I couldn't sleep that night. "Why does an old, forty-three years
old scar hurt so much? I must tear down the wall in my head," I
talked to myself, "it's 1985, and the time of forgiving has arrived.
Don't demonize Hans Dietrich Schmidt, he's a harmless, pleasant, well-adjusted
citizen of a country that adopted him and me. We both grafted ourselves
successfully into a multiethnic family of the New World far away from
the killing fields of Poland and Germany. I must leave all the ghosts
of my past in their habitat. Perhaps Schmidt, who seems anything but
a contemplative or self-aware person, had little knowledge of what was
going on and he is not the heartless soldier who had witnessed the beating
of my father without a trace of humanness in his eyes."

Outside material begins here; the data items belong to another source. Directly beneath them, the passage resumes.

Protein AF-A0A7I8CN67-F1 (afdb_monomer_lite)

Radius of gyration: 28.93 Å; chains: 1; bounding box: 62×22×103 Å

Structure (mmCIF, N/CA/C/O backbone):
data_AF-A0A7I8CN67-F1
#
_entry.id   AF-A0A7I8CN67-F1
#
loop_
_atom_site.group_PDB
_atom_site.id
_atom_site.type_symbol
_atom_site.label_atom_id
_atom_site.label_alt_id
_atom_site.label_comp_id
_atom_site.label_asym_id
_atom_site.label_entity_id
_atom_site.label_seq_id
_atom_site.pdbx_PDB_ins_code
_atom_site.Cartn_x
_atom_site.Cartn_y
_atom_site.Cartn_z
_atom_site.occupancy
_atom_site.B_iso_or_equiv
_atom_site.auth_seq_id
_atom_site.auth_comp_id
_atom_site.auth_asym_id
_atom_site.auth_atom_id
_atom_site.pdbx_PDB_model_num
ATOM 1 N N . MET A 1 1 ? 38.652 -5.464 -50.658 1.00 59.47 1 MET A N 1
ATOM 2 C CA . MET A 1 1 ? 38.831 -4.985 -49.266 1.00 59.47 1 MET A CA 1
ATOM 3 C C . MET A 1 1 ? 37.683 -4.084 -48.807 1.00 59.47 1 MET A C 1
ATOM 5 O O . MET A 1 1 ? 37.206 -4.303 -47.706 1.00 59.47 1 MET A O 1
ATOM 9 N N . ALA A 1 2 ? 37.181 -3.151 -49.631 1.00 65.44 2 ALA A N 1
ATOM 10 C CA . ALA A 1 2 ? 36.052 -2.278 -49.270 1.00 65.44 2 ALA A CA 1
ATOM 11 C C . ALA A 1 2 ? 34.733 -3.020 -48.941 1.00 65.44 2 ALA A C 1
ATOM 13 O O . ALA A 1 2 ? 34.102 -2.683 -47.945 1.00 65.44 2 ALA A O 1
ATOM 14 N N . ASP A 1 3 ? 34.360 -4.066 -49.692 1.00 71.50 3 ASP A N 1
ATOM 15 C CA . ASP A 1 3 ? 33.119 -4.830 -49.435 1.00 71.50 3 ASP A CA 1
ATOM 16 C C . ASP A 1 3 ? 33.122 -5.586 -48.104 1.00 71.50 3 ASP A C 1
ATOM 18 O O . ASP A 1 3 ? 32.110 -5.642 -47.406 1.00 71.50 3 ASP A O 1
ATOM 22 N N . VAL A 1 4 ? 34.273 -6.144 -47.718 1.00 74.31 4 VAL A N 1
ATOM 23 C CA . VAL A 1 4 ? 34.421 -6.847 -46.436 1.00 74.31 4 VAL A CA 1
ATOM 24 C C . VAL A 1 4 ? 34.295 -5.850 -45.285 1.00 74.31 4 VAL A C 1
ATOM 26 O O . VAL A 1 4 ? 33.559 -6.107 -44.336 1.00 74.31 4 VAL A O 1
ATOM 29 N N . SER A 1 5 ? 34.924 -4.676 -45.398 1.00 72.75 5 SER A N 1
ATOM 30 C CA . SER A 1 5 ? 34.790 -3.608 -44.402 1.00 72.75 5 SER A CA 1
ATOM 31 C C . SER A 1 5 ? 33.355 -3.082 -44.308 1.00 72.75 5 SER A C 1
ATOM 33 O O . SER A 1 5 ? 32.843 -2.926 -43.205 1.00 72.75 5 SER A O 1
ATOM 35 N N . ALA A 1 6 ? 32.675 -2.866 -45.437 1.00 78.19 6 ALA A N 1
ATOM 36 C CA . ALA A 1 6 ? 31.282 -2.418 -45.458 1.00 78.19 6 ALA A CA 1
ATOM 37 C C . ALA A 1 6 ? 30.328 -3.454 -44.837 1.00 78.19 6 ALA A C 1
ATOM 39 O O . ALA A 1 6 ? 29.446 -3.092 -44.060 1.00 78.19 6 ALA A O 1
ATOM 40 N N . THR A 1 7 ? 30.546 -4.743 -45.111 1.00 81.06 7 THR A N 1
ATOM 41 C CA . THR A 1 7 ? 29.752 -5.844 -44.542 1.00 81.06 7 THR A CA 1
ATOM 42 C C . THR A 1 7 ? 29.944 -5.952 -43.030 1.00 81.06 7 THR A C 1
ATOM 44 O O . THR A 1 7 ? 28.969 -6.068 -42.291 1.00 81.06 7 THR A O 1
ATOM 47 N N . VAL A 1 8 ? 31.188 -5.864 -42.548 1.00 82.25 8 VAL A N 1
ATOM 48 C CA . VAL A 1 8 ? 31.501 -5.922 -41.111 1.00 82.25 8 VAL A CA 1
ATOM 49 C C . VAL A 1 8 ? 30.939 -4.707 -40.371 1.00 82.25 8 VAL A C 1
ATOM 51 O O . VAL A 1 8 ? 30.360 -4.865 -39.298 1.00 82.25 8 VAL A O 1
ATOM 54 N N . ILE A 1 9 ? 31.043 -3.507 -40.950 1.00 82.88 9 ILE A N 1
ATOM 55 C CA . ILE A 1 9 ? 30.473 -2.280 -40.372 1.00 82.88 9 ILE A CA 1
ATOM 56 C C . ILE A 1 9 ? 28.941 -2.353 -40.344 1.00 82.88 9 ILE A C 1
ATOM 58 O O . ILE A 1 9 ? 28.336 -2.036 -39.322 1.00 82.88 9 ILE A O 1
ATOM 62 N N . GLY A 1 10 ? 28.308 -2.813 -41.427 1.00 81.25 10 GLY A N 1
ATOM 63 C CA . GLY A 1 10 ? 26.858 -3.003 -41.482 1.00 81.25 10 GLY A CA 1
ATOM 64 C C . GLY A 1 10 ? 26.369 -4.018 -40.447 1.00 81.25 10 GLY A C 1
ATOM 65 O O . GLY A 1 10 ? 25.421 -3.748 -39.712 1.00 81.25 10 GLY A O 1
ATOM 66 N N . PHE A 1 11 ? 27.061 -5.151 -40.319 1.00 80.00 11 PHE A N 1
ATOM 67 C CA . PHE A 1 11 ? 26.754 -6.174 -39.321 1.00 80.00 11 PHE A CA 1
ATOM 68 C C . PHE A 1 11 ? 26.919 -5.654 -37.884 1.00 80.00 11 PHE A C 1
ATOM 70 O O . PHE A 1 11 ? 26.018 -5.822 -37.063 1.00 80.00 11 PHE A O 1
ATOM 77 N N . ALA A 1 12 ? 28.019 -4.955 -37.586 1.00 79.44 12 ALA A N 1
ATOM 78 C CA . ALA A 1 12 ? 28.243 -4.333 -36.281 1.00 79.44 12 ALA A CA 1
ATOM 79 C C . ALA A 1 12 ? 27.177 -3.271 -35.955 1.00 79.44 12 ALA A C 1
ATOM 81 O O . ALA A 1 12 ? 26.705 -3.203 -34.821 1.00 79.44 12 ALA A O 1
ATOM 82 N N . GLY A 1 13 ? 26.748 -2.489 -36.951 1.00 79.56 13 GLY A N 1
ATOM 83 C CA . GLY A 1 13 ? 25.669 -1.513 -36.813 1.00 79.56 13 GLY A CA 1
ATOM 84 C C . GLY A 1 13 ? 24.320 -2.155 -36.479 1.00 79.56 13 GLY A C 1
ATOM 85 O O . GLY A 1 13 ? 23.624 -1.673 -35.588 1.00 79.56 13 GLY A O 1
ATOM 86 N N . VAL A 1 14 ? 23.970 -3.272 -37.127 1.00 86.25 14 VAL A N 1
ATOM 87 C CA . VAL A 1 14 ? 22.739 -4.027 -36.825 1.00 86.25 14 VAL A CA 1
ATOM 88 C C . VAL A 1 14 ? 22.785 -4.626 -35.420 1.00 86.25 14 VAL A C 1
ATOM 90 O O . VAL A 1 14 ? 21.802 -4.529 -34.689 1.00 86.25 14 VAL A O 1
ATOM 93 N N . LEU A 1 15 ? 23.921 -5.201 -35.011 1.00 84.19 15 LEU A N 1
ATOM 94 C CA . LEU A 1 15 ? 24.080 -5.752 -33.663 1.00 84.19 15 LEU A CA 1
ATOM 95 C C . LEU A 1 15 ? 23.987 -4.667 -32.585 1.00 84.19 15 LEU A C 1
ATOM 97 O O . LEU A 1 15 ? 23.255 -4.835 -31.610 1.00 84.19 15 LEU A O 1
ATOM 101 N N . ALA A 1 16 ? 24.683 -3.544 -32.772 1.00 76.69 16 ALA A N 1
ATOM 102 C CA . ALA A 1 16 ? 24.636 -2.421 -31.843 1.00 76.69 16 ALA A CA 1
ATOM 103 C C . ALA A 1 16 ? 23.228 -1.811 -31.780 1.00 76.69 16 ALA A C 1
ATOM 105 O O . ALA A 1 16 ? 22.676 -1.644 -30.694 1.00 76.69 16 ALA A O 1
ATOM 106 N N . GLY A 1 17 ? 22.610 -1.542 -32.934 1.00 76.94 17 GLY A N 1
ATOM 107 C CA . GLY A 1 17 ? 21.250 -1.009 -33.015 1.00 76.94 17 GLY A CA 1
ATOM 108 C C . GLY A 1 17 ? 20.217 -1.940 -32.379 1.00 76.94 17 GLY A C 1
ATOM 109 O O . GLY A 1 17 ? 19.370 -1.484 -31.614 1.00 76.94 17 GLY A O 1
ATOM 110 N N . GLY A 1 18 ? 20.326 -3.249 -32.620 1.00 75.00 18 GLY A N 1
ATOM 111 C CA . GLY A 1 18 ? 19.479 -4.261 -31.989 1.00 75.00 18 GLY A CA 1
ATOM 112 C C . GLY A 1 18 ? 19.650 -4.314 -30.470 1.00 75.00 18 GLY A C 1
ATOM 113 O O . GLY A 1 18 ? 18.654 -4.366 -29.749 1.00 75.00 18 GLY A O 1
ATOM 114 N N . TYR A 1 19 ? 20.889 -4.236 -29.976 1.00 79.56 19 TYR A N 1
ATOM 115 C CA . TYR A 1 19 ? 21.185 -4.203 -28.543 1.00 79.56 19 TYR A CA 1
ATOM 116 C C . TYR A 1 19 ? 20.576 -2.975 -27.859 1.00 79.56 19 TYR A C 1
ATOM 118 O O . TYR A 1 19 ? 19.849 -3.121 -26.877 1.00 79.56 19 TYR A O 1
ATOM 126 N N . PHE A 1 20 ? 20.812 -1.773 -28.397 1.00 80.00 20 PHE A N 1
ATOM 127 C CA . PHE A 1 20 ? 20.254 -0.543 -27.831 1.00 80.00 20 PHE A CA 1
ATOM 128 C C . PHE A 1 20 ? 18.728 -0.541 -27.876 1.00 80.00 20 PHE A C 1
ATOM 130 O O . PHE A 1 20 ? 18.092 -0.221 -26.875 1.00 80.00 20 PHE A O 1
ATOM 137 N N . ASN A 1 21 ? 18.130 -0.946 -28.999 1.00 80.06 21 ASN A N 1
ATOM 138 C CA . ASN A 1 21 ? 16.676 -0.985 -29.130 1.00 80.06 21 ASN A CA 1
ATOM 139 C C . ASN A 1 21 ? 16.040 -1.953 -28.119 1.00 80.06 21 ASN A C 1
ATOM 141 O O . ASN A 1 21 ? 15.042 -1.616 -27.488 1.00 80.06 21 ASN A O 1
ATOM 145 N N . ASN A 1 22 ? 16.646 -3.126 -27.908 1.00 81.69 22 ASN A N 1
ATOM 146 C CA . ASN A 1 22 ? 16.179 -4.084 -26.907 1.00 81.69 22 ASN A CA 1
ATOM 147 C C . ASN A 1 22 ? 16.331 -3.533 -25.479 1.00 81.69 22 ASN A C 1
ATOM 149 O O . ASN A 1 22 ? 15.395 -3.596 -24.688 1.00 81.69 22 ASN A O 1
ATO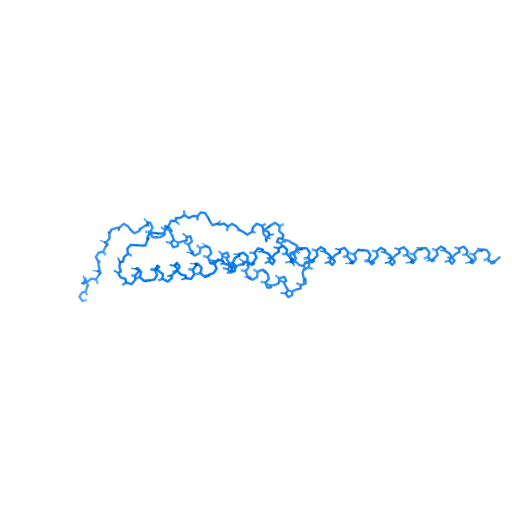M 153 N N . PHE A 1 23 ? 17.474 -2.915 -25.169 1.00 83.88 23 PHE A N 1
ATOM 154 C CA . PHE A 1 23 ? 17.716 -2.311 -23.860 1.00 83.88 23 PHE A CA 1
ATOM 155 C C . PHE A 1 23 ? 16.695 -1.212 -23.525 1.00 83.88 23 PHE A C 1
ATOM 157 O O . PHE A 1 23 ? 16.090 -1.247 -22.456 1.00 83.88 23 PHE A O 1
ATOM 164 N N . PHE A 1 24 ? 16.442 -0.276 -24.447 1.00 83.88 24 PHE A N 1
ATOM 165 C CA . PHE A 1 24 ? 15.454 0.788 -24.239 1.00 83.88 24 PHE A CA 1
ATOM 166 C C . PHE A 1 24 ? 14.018 0.260 -24.172 1.00 83.88 24 PHE A C 1
ATOM 168 O O . PHE A 1 24 ? 13.226 0.749 -23.367 1.00 83.88 24 PHE A O 1
ATOM 175 N N . ALA A 1 25 ? 13.671 -0.735 -24.993 1.00 83.38 25 ALA A N 1
ATOM 176 C CA . ALA A 1 25 ? 12.347 -1.346 -24.957 1.00 83.38 25 ALA A CA 1
ATOM 177 C C . ALA A 1 25 ? 12.082 -2.042 -23.613 1.00 83.38 25 ALA A C 1
ATOM 179 O O . ALA A 1 25 ? 11.004 -1.887 -23.037 1.00 83.38 25 ALA A O 1
ATOM 180 N N . GLU A 1 26 ? 13.071 -2.771 -23.097 1.00 86.38 26 GLU A N 1
ATOM 181 C CA . GLU A 1 26 ? 12.988 -3.459 -21.811 1.00 86.38 26 GLU A CA 1
ATOM 182 C C . GLU A 1 26 ? 12.931 -2.468 -20.638 1.00 86.38 26 GLU A C 1
ATOM 184 O O . GLU A 1 26 ? 12.105 -2.631 -19.740 1.00 86.38 26 GLU A O 1
ATOM 189 N N . ASP A 1 27 ? 13.737 -1.404 -20.660 1.00 82.75 27 ASP A N 1
ATOM 190 C CA . ASP A 1 27 ? 13.714 -0.362 -19.627 1.00 82.75 27 ASP A CA 1
ATOM 191 C C . ASP A 1 27 ? 12.370 0.387 -19.597 1.00 82.75 27 ASP A C 1
ATOM 193 O O . ASP A 1 27 ? 11.737 0.524 -18.547 1.00 82.75 27 ASP A O 1
ATOM 197 N N . TYR A 1 28 ? 11.851 0.768 -20.769 1.00 84.25 28 TYR A N 1
ATOM 198 C CA . TYR A 1 28 ? 10.538 1.402 -20.886 1.00 84.25 28 TYR A CA 1
ATOM 199 C C . TYR A 1 28 ? 9.405 0.489 -20.400 1.00 84.25 28 TYR A C 1
ATOM 201 O O . TYR A 1 28 ? 8.482 0.940 -19.713 1.00 84.25 28 TYR A O 1
ATOM 209 N N . LYS A 1 29 ? 9.473 -0.808 -20.723 1.00 88.06 29 LYS A N 1
ATOM 210 C CA . LYS A 1 29 ? 8.510 -1.801 -20.241 1.00 88.06 29 LYS A CA 1
ATOM 211 C C . LYS A 1 29 ? 8.545 -1.907 -18.715 1.00 88.06 29 LYS A C 1
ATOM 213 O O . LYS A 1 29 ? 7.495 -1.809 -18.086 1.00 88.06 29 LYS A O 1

The following day was a sunny, beautiful day, a perfect day for a person
willing to come to peace with an inner battle, a day that had asked for
cordial solutions.
"How are you, Mr. Schmidt? I hope you had a good night sleep."
I asked Hans Dietrich who was sheeted on a gourney and wheeled into the
waiting area of the OR.
"Gutten Morgan, Frau Doktor. I slept very well." His
voice with its heavy German accent traveled well through the hall. He
smiled widely and at that moment I saw the brown spots on his palate.
I felt a paroxysm of abhorrence so strong that I had to distance myself
from him. I couldn't share the same air with him, and thus I knew that
I couldn't give him anesthesia, not today, not tomorrow, not ever.